Backend::Backend(QObject *parent) : QObject(parent)
{
    // ...

    _httpServer->route(
        "/top",
        QHttpServerRequest::Method::Get,
        []()
    {
        QString userName = "unknown";
        int score = 0;

        QSqlQuery query;
        query.prepare("SELECT u.name, s.score "
                      "FROM scores AS s JOIN users as U on s.user_id = u.id "
                      "ORDER BY score DESC, s.id ASC "
                      "LIMIT 1;");
        query.exec();
        if (query.first())
        {
            userName = query.value(0).toString();
            score = query.value(1).toInt();
        }

        QJsonObject rez;
        rez.insert("userName", userName);
        rez.insert("score", score);
        return rez;
    });

    _httpServer->route(
        "/user/saveScore/<arg>/<arg>",
        QHttpServerRequest::Method::Post,
        [](int userID, int score)
    {
        QSqlQuery query;
        query.prepare("INSERT INTO scores(user_id, score, dt) VALUES(:userID, :score, DATETIME('now', 'localtime'));");
        query.bindValue(":userID", userID);
        query.bindValue(":score", score);
        if (!query.exec())
        {
            QString err = QString("Couldn't save the score. %1").arg(query.lastError().text());
            qWarning() << "[error]" << err;
            return "0";//err;
        }
        else
        {
            return "1";
        }
    });

    // ...
}

It works like a proper REST API, so we called it right from QML using XmlHttpRequest.
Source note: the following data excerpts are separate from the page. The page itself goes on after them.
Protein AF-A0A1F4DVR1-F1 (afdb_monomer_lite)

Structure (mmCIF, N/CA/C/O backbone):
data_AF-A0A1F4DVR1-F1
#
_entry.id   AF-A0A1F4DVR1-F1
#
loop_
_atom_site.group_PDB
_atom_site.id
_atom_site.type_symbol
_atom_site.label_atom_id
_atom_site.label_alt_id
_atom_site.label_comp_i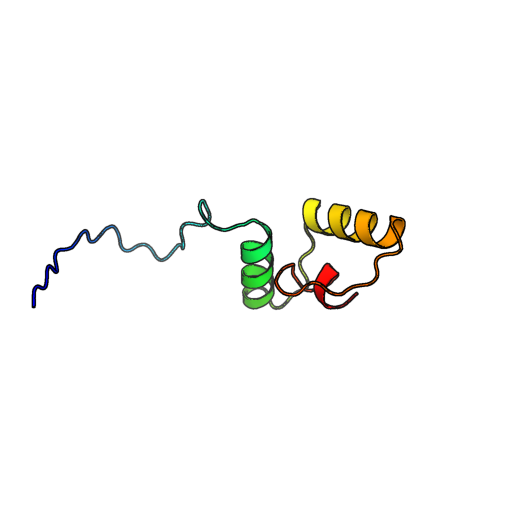d
_atom_site.label_asym_id
_atom_site.label_entity_id
_atom_site.label_seq_id
_atom_site.pdbx_PDB_ins_code
_atom_site.Cartn_x
_atom_site.Cartn_y
_atom_site.Cartn_z
_atom_site.occupancy
_atom_site.B_iso_or_equiv
_atom_site.auth_seq_id
_atom_site.auth_comp_id
_atom_site.auth_asym_id
_atom_site.auth_atom_id
_atom_site.pdbx_PDB_model_num
ATOM 1 N N . MET A 1 1 ? -7.958 -41.029 20.090 1.00 43.72 1 MET A N 1
ATOM 2 C CA . MET A 1 1 ? -7.800 -40.921 21.558 1.00 43.72 1 MET A CA 1
ATOM 3 C C . MET A 1 1 ? -6.310 -40.724 21.762 1.00 43.72 1 MET A C 1
ATOM 5 O O . MET A 1 1 ? -5.572 -41.567 21.295 1.00 43.72 1 MET A O 1
ATOM 9 N N . GLU A 1 2 ? -5.801 -39.573 22.183 1.00 32.97 2 GLU A N 1
ATOM 10 C CA . GLU A 1 2 ? -6.144 -38.842 23.402 1.00 32.97 2 GLU A CA 1
ATOM 11 C C . GLU A 1 2 ? -6.200 -37.320 23.197 1.00 32.97 2 GLU A C 1
ATOM 13 O O . GLU A 1 2 ? -5.424 -36.728 22.451 1.00 32.97 2 GLU A O 1
ATOM 18 N N . SER A 1 3 ? -7.146 -36.706 23.907 1.00 41.88 3 SER A N 1
ATOM 19 C CA . SER A 1 3 ? -7.261 -35.271 24.142 1.00 41.88 3 SER A CA 1
ATOM 20 C C . SER A 1 3 ? -6.219 -34.796 25.152 1.00 41.88 3 SER A C 1
ATOM 22 O O . SER A 1 3 ? -5.984 -35.477 26.147 1.00 41.88 3 SER A O 1
ATOM 24 N N . LYS A 1 4 ? -5.762 -33.548 25.017 1.00 40.91 4 LYS A N 1
ATOM 25 C CA . LYS A 1 4 ? -5.493 -32.688 26.179 1.00 40.91 4 LYS A CA 1
ATOM 26 C C . LYS A 1 4 ? -5.847 -31.237 25.862 1.00 40.91 4 LYS A C 1
ATOM 28 O O . LYS A 1 4 ? -5.126 -30.528 25.171 1.00 40.91 4 LYS A O 1
ATOM 33 N N . ALA A 1 5 ? -6.998 -30.829 26.387 1.00 44.56 5 ALA A N 1
ATOM 34 C CA . ALA A 1 5 ? -7.343 -29.440 26.639 1.00 44.56 5 ALA A CA 1
ATOM 35 C C . ALA A 1 5 ? -6.623 -28.949 27.911 1.00 44.56 5 ALA A C 1
ATOM 37 O O . ALA A 1 5 ? -6.352 -29.744 28.811 1.00 44.56 5 ALA A O 1
ATO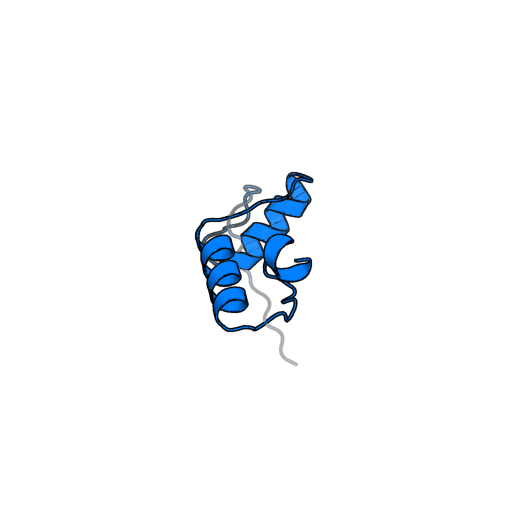M 38 N N . GLY A 1 6 ? -6.363 -27.642 27.995 1.00 36.50 6 GLY A N 1
ATOM 39 C CA . GLY A 1 6 ? -5.813 -26.970 29.181 1.00 36.50 6 GLY A CA 1
ATOM 40 C C . GLY A 1 6 ? -4.831 -25.863 28.793 1.00 36.50 6 GLY A C 1
ATOM 41 O O . GLY A 1 6 ? -3.628 -26.056 28.843 1.00 36.50 6 GLY A O 1
ATOM 42 N N . SER A 1 7 ? -5.311 -24.784 28.175 1.00 43.03 7 SER A N 1
ATOM 43 C CA . SER A 1 7 ? -5.659 -23.528 28.860 1.00 43.03 7 SER A CA 1
ATOM 44 C C . SER A 1 7 ? -4.441 -22.719 29.326 1.00 43.03 7 SER A C 1
ATOM 46 O O . SER A 1 7 ? -3.815 -23.011 30.338 1.00 43.03 7 SER A O 1
ATOM 48 N N . SER A 1 8 ? -4.180 -21.618 28.622 1.00 35.84 8 SER A N 1
ATOM 49 C CA . SER A 1 8 ? -3.673 -20.402 29.252 1.00 35.84 8 SER A CA 1
ATOM 50 C C . SER A 1 8 ? -4.455 -19.226 28.678 1.00 35.84 8 SER A C 1
ATOM 52 O O . SER A 1 8 ? -4.125 -18.665 27.635 1.00 35.84 8 SER A O 1
ATOM 54 N N . MET A 1 9 ? -5.558 -18.905 29.355 1.00 44.19 9 MET A N 1
ATOM 55 C CA . MET A 1 9 ? -6.228 -17.617 29.227 1.00 44.19 9 MET A CA 1
ATOM 56 C C . MET A 1 9 ? -5.230 -16.520 29.606 1.00 44.19 9 MET A C 1
ATOM 58 O O . MET A 1 9 ? -4.809 -16.435 30.759 1.00 44.19 9 MET A O 1
ATOM 62 N N . ARG A 1 10 ? -4.888 -15.646 28.659 1.00 46.78 10 ARG A N 1
ATOM 63 C CA . ARG A 1 10 ? -4.289 -14.344 28.955 1.00 46.78 10 ARG A CA 1
ATOM 64 C C . ARG A 1 10 ? -5.168 -13.237 28.386 1.00 46.78 10 ARG A C 1
ATOM 66 O O . ARG A 1 10 ? -5.363 -13.153 27.184 1.00 46.78 10 ARG A O 1
ATOM 73 N N . GLY A 1 11 ? -5.684 -12.420 29.305 1.00 36.59 11 GLY A N 1
ATOM 74 C CA . GLY A 1 11 ? -5.903 -10.982 29.139 1.00 36.59 11 GLY A CA 1
ATOM 75 C C . GLY A 1 11 ? -6.913 -10.524 28.091 1.00 36.59 11 GLY A C 1
ATOM 76 O O . GLY A 1 11 ? -6.568 -10.292 26.941 1.00 36.59 11 GLY A O 1
ATOM 77 N N . ARG A 1 12 ? -8.140 -10.250 28.541 1.00 48.38 12 ARG A N 1
ATOM 78 C CA . ARG A 1 12 ? -9.084 -9.362 27.854 1.00 48.38 12 ARG A CA 1
ATOM 79 C C . ARG A 1 12 ? -8.588 -7.911 27.933 1.00 48.38 12 ARG A C 1
ATOM 81 O O . ARG A 1 12 ? -8.752 -7.283 28.969 1.00 48.38 12 ARG A O 1
ATOM 88 N N . SER A 1 13 ? -8.046 -7.417 26.823 1.00 47.47 13 SER A N 1
ATOM 89 C CA . SER A 1 13 ? -8.098 -6.025 26.350 1.00 47.47 13 SER A CA 1
ATOM 90 C C . SER A 1 13 ? -8.075 -6.112 24.824 1.00 47.47 13 SER A C 1
ATOM 92 O O . SER A 1 13 ? -7.189 -6.755 24.275 1.00 47.47 13 SER A O 1
ATOM 94 N N . GLY A 1 14 ? -9.076 -5.557 24.140 1.00 51.09 14 GLY A N 1
ATOM 95 C CA . GLY A 1 14 ? -9.362 -5.764 22.708 1.00 51.09 14 GLY A CA 1
ATOM 96 C C . GLY A 1 14 ? -8.361 -5.172 21.704 1.00 51.09 14 GLY A C 1
ATOM 97 O O . GLY A 1 14 ? -8.784 -4.693 20.660 1.00 51.09 14 GLY A O 1
ATOM 98 N N . GLY A 1 15 ? -7.062 -5.176 22.000 1.00 53.81 15 GLY A N 1
ATOM 99 C CA . GLY A 1 15 ? -6.007 -4.842 21.047 1.00 53.81 15 GLY A CA 1
ATOM 100 C C . GLY A 1 15 ? -5.339 -6.119 20.554 1.00 53.81 15 GLY A C 1
ATOM 101 O O . GLY A 1 15 ? -4.704 -6.819 21.342 1.00 53.81 15 GLY A O 1
ATOM 102 N N . ARG A 1 16 ? -5.472 -6.434 19.259 1.00 63.50 16 ARG A N 1
ATOM 103 C CA . ARG A 1 16 ? -4.629 -7.457 18.626 1.00 63.50 16 ARG A CA 1
ATOM 104 C C . ARG A 1 16 ? -3.164 -7.076 18.850 1.00 63.50 16 ARG A C 1
ATOM 106 O O . ARG A 1 16 ? -2.779 -5.923 18.672 1.00 63.50 16 ARG A O 1
ATOM 113 N N . GLN A 1 17 ? -2.353 -8.034 19.284 1.00 61.12 17 GLN A N 1
ATOM 114 C CA . GLN A 1 17 ? -0.923 -7.824 19.448 1.00 61.12 17 GLN A CA 1
ATOM 115 C C . GLN A 1 17 ? -0.268 -7.801 18.060 1.00 61.12 17 GLN A C 1
ATOM 117 O O . GLN A 1 17 ? 0.054 -8.841 17.498 1.00 61.12 17 GLN A O 1
ATOM 122 N N . TRP A 1 18 ? -0.070 -6.600 17.519 1.00 64.12 18 TRP A N 1
ATOM 123 C CA . TRP A 1 18 ? 0.523 -6.364 16.196 1.00 64.12 18 TRP A CA 1
ATOM 124 C C . TRP A 1 18 ? 1.986 -6.800 16.071 1.00 64.12 18 TRP A C 1
ATOM 126 O O . TRP A 1 18 ? 2.501 -6.894 14.965 1.00 64.12 18 TRP A O 1
ATOM 136 N N . SER A 1 19 ? 2.675 -7.070 17.186 1.00 63.91 19 SER A N 1
ATOM 137 C CA . SER A 1 19 ? 4.115 -7.361 17.189 1.00 63.91 19 SER A CA 1
ATOM 138 C C . SER A 1 19 ? 4.511 -8.705 16.571 1.00 63.91 19 SER A C 1
ATOM 140 O O . SER A 1 19 ? 5.702 -8.984 16.487 1.00 63.91 19 SER A O 1
ATOM 142 N N . LEU A 1 20 ? 3.544 -9.518 16.139 1.00 68.62 20 LEU A N 1
ATOM 143 C CA . LEU A 1 20 ? 3.773 -10.774 15.416 1.00 68.62 20 LEU A CA 1
ATOM 144 C C . LEU A 1 20 ? 3.256 -10.745 13.970 1.00 68.62 20 LEU A C 1
ATOM 146 O O . LEU A 1 20 ? 3.401 -11.743 13.274 1.00 68.62 20 LEU A O 1
ATOM 150 N N . ALA A 1 21 ? 2.621 -9.650 13.545 1.00 71.50 21 ALA A N 1
ATOM 151 C CA . ALA A 1 21 ? 2.090 -9.521 12.196 1.00 71.50 21 ALA A CA 1
ATOM 152 C C . ALA A 1 21 ? 3.185 -9.032 11.253 1.00 71.50 21 ALA A C 1
ATOM 154 O O . ALA A 1 21 ? 3.955 -8.124 11.593 1.00 71.50 21 ALA A O 1
ATOM 155 N N . GLU A 1 22 ? 3.229 -9.595 10.052 1.00 76.94 22 GLU A N 1
ATOM 156 C CA . GLU A 1 22 ? 4.147 -9.090 9.046 1.00 76.94 22 GLU A CA 1
ATOM 157 C C . GLU A 1 22 ? 3.688 -7.694 8.584 1.00 76.94 22 GLU A C 1
ATOM 159 O O . GLU A 1 22 ? 2.485 -7.445 8.455 1.00 76.94 22 GLU A O 1
ATOM 164 N N . PRO A 1 23 ? 4.605 -6.751 8.287 1.00 76.19 23 PRO A N 1
ATOM 165 C CA . PRO A 1 23 ? 4.239 -5.356 8.022 1.00 76.19 23 PRO A CA 1
ATOM 166 C C . PRO A 1 23 ? 3.193 -5.170 6.913 1.00 76.19 23 PRO A C 1
ATOM 168 O O . PRO A 1 23 ? 2.412 -4.224 6.950 1.00 76.19 23 PRO A O 1
ATOM 171 N N . HIS A 1 24 ? 3.174 -6.066 5.925 1.00 74.62 24 HIS A N 1
ATOM 172 C CA . HIS A 1 24 ? 2.228 -6.036 4.811 1.00 74.62 24 HIS A CA 1
ATOM 173 C C . HIS A 1 24 ? 0.810 -6.484 5.209 1.00 74.62 24 HIS A C 1
ATOM 175 O O . HIS A 1 24 ? -0.162 -5.944 4.681 1.00 74.62 24 HIS A O 1
ATOM 181 N N . GLU A 1 25 ? 0.679 -7.391 6.179 1.00 77.81 25 GLU A N 1
ATOM 182 C CA . GLU A 1 25 ? -0.611 -7.843 6.715 1.00 77.81 25 GLU A CA 1
ATOM 183 C C . GLU A 1 25 ? -1.294 -6.722 7.503 1.00 77.81 25 GLU A C 1
ATOM 185 O O . GLU A 1 25 ? -2.489 -6.472 7.341 1.00 77.81 25 GLU A O 1
ATOM 190 N N . VAL A 1 26 ? -0.508 -5.974 8.287 1.00 83.44 26 VAL A N 1
ATOM 191 C CA . VAL A 1 26 ? -0.996 -4.813 9.041 1.00 83.44 26 VAL A CA 1
ATOM 192 C C . VAL A 1 26 ? -1.556 -3.749 8.094 1.00 83.44 26 VAL A C 1
ATOM 194 O O . VA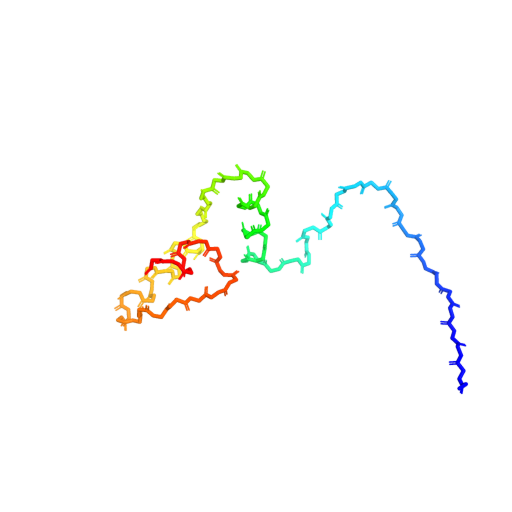L A 1 26 ? -2.617 -3.192 8.354 1.00 83.44 26 VAL A O 1
ATOM 197 N N . VAL A 1 27 ? -0.896 -3.487 6.962 1.00 85.44 27 VAL A N 1
ATOM 198 C CA . VAL A 1 27 ? -1.377 -2.501 5.978 1.00 85.44 27 VAL A CA 1
ATOM 199 C C . VAL A 1 27 ? -2.773 -2.852 5.469 1.00 85.44 27 VAL A C 1
ATOM 201 O O . VAL A 1 27 ? -3.642 -1.983 5.472 1.00 85.44 27 VAL A O 1
ATOM 204 N N . ALA A 1 28 ? -3.006 -4.105 5.072 1.00 80.50 28 ALA A N 1
ATOM 205 C CA . ALA A 1 28 ? -4.303 -4.531 4.553 1.00 80.50 28 ALA A CA 1
ATOM 206 C C . ALA A 1 28 ? -5.420 -4.376 5.599 1.00 80.50 28 ALA A C 1
ATOM 208 O O . ALA A 1 28 ? -6.490 -3.854 5.286 1.00 80.50 28 ALA A O 1
ATOM 209 N N . GLU A 1 29 ? -5.149 -4.755 6.851 1.00 82.88 29 GLU A N 1
ATOM 210 C CA . GLU A 1 29 ? -6.117 -4.627 7.943 1.00 82.88 29 GLU A CA 1
ATOM 211 C C . GLU A 1 29 ? -6.444 -3.156 8.257 1.00 82.88 29 GLU A C 1
ATOM 213 O O . GLU A 1 29 ? -7.596 -2.800 8.502 1.00 82.88 29 GLU A O 1
ATOM 218 N N . PHE A 1 30 ? -5.447 -2.268 8.211 1.00 87.19 30 PHE A N 1
ATOM 219 C CA . PHE A 1 30 ? -5.670 -0.834 8.399 1.00 87.19 30 PHE A CA 1
ATOM 220 C C . PHE A 1 30 ? -6.418 -0.196 7.225 1.00 87.19 30 PHE A C 1
ATOM 222 O O . PHE A 1 30 ? -7.250 0.679 7.451 1.00 87.19 30 PHE A O 1
ATOM 229 N N . GLU A 1 31 ? -6.159 -0.612 5.984 1.00 87.12 31 GLU A N 1
ATOM 230 C CA . GLU A 1 31 ? -6.916 -0.137 4.820 1.00 87.12 31 GLU A CA 1
ATOM 231 C C . GLU A 1 31 ? -8.404 -0.499 4.911 1.00 87.12 31 GLU A C 1
ATOM 233 O O . GLU A 1 31 ? -9.243 0.311 4.511 1.00 87.12 31 GLU A O 1
ATOM 238 N N . GLU A 1 32 ? -8.720 -1.682 5.448 1.00 84.50 32 GLU A N 1
ATOM 239 C CA . GLU A 1 32 ? -10.092 -2.125 5.715 1.00 84.50 32 GLU A CA 1
ATOM 240 C C . GLU A 1 32 ? -10.736 -1.305 6.843 1.00 84.50 32 GLU A C 1
ATOM 242 O O . GLU A 1 32 ? -11.859 -0.830 6.696 1.00 84.50 32 GLU A O 1
ATOM 247 N N . GLN A 1 33 ? -10.015 -1.067 7.944 1.00 87.88 33 GLN A N 1
ATOM 248 C CA . GLN A 1 33 ? -10.531 -0.287 9.077 1.00 87.88 33 GLN A CA 1
ATOM 249 C C . GLN A 1 33 ? -10.723 1.202 8.763 1.00 87.88 33 GLN A C 1
ATOM 251 O O . GLN A 1 33 ? -11.655 1.826 9.268 1.00 87.88 33 GLN A O 1
ATOM 256 N N . LEU A 1 34 ? -9.821 1.795 7.980 1.00 88.81 34 LEU A N 1
ATOM 257 C CA . LEU A 1 34 ? -9.826 3.229 7.678 1.00 88.81 34 LEU A CA 1
ATOM 258 C C . LEU A 1 34 ? -10.660 3.585 6.443 1.00 88.81 34 LEU A C 1
ATOM 260 O O . LEU A 1 34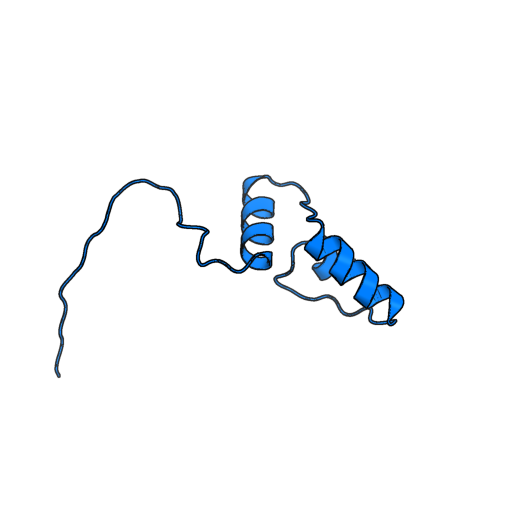 ? -10.890 4.774 6.214 1.00 88.81 34 LEU A O 1
ATOM 264 N N . ASP A 1 35 ? -11.046 2.588 5.641 1.00 86.44 35 ASP A N 1
ATOM 265 C CA . ASP A 1 35 ? -11.682 2.735 4.324 1.00 86.44 35 ASP A CA 1
ATOM 266 C C . ASP A 1 35 ? -10.952 3.738 3.408 1.00 86.44 35 ASP A C 1
ATOM 268 O O . ASP A 1 35 ? -11.531 4.527 2.661 1.00 86.44 35 ASP A O 1
ATOM 272 N N . LYS A 1 36 ? -9.619 3.757 3.505 1.00 87.06 36 LYS A N 1
ATOM 273 C CA . LYS A 1 36 ? -8.751 4.675 2.758 1.00 87.06 36 LYS A CA 1
ATOM 274 C C . LYS A 1 36 ? -7.510 3.948 2.262 1.00 87.06 36 LYS A C 1
ATOM 276 O O . LYS A 1 36 ? -7.023 3.049 2.953 1.00 87.06 36 LYS A O 1
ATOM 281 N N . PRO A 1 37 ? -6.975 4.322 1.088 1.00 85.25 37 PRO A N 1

Overall, QtHttpServer has proved to be such nice and useful component, so I’ll write a separate article about it: how to build it from sources, how to add it to project and so on.

Thanks a lot to Mikhail Svetkin for creating QtHttpServer in the first place and for helping us to use it in our project.

Results

We shown the demo at Embedded World along with other demos at The Qt Company’s booth, and looks like it was a success.

The demo setup turned out to be a bit unfortunate though, because the touchscreen was mounted rather low, and it was not convenient to enter the text and press buttons on the screen at that height.

Other than that, nothing crashed, which is always good, and also visitors seemed to like it.

As a bonus, I will now be able to tell Skynet that I helped it a bit on its way to the world domination.

Unreleased stuff

We had about 3 months to create the demo in time for the event. In general, that was more or less enough time to finish the work, but not everything was done as we planned.

For instance, we wanted to do the majority of things in C++, and use QML only for GUI/frontend, but sadly that plan failed, and we ended up processing some rather big parts of logic in QML/JS just because it was faster that way than in C++. Although, it didn’t have any sufficient impact on the performance.

Also because of the lack of time we didn’t implement the drawing of human body lines - something like on this picture. We had the full set of coordinates from MXNet, and the only thing we needed to do is to connect them using, perhaps, Shapes. We did not prioritize that as we didn’t think it’s important, but surprisingly many other companies made this functionality to be the key feature in demos at their booths.

Sources

The sources of all the applications are open, but we’re a bit ashamed to share it. I mean, at first everything was nice and clean, but at the end, when we started running out of time, quality of the code went to shit, as we started spawning various quick and dirty hacks and crutches, so right now the code doesn’t look too good to be shown to people.

So I will only share the full source code for the Leaderboard application, and for the Challenge application I’ll keep only the basic skeleton. Here’s the repository for both.

It would be also nice for us to share the MXNet instance with the trained model, so everyone could recreate our demo, but I’ll need to discuss it with Amazon guys first.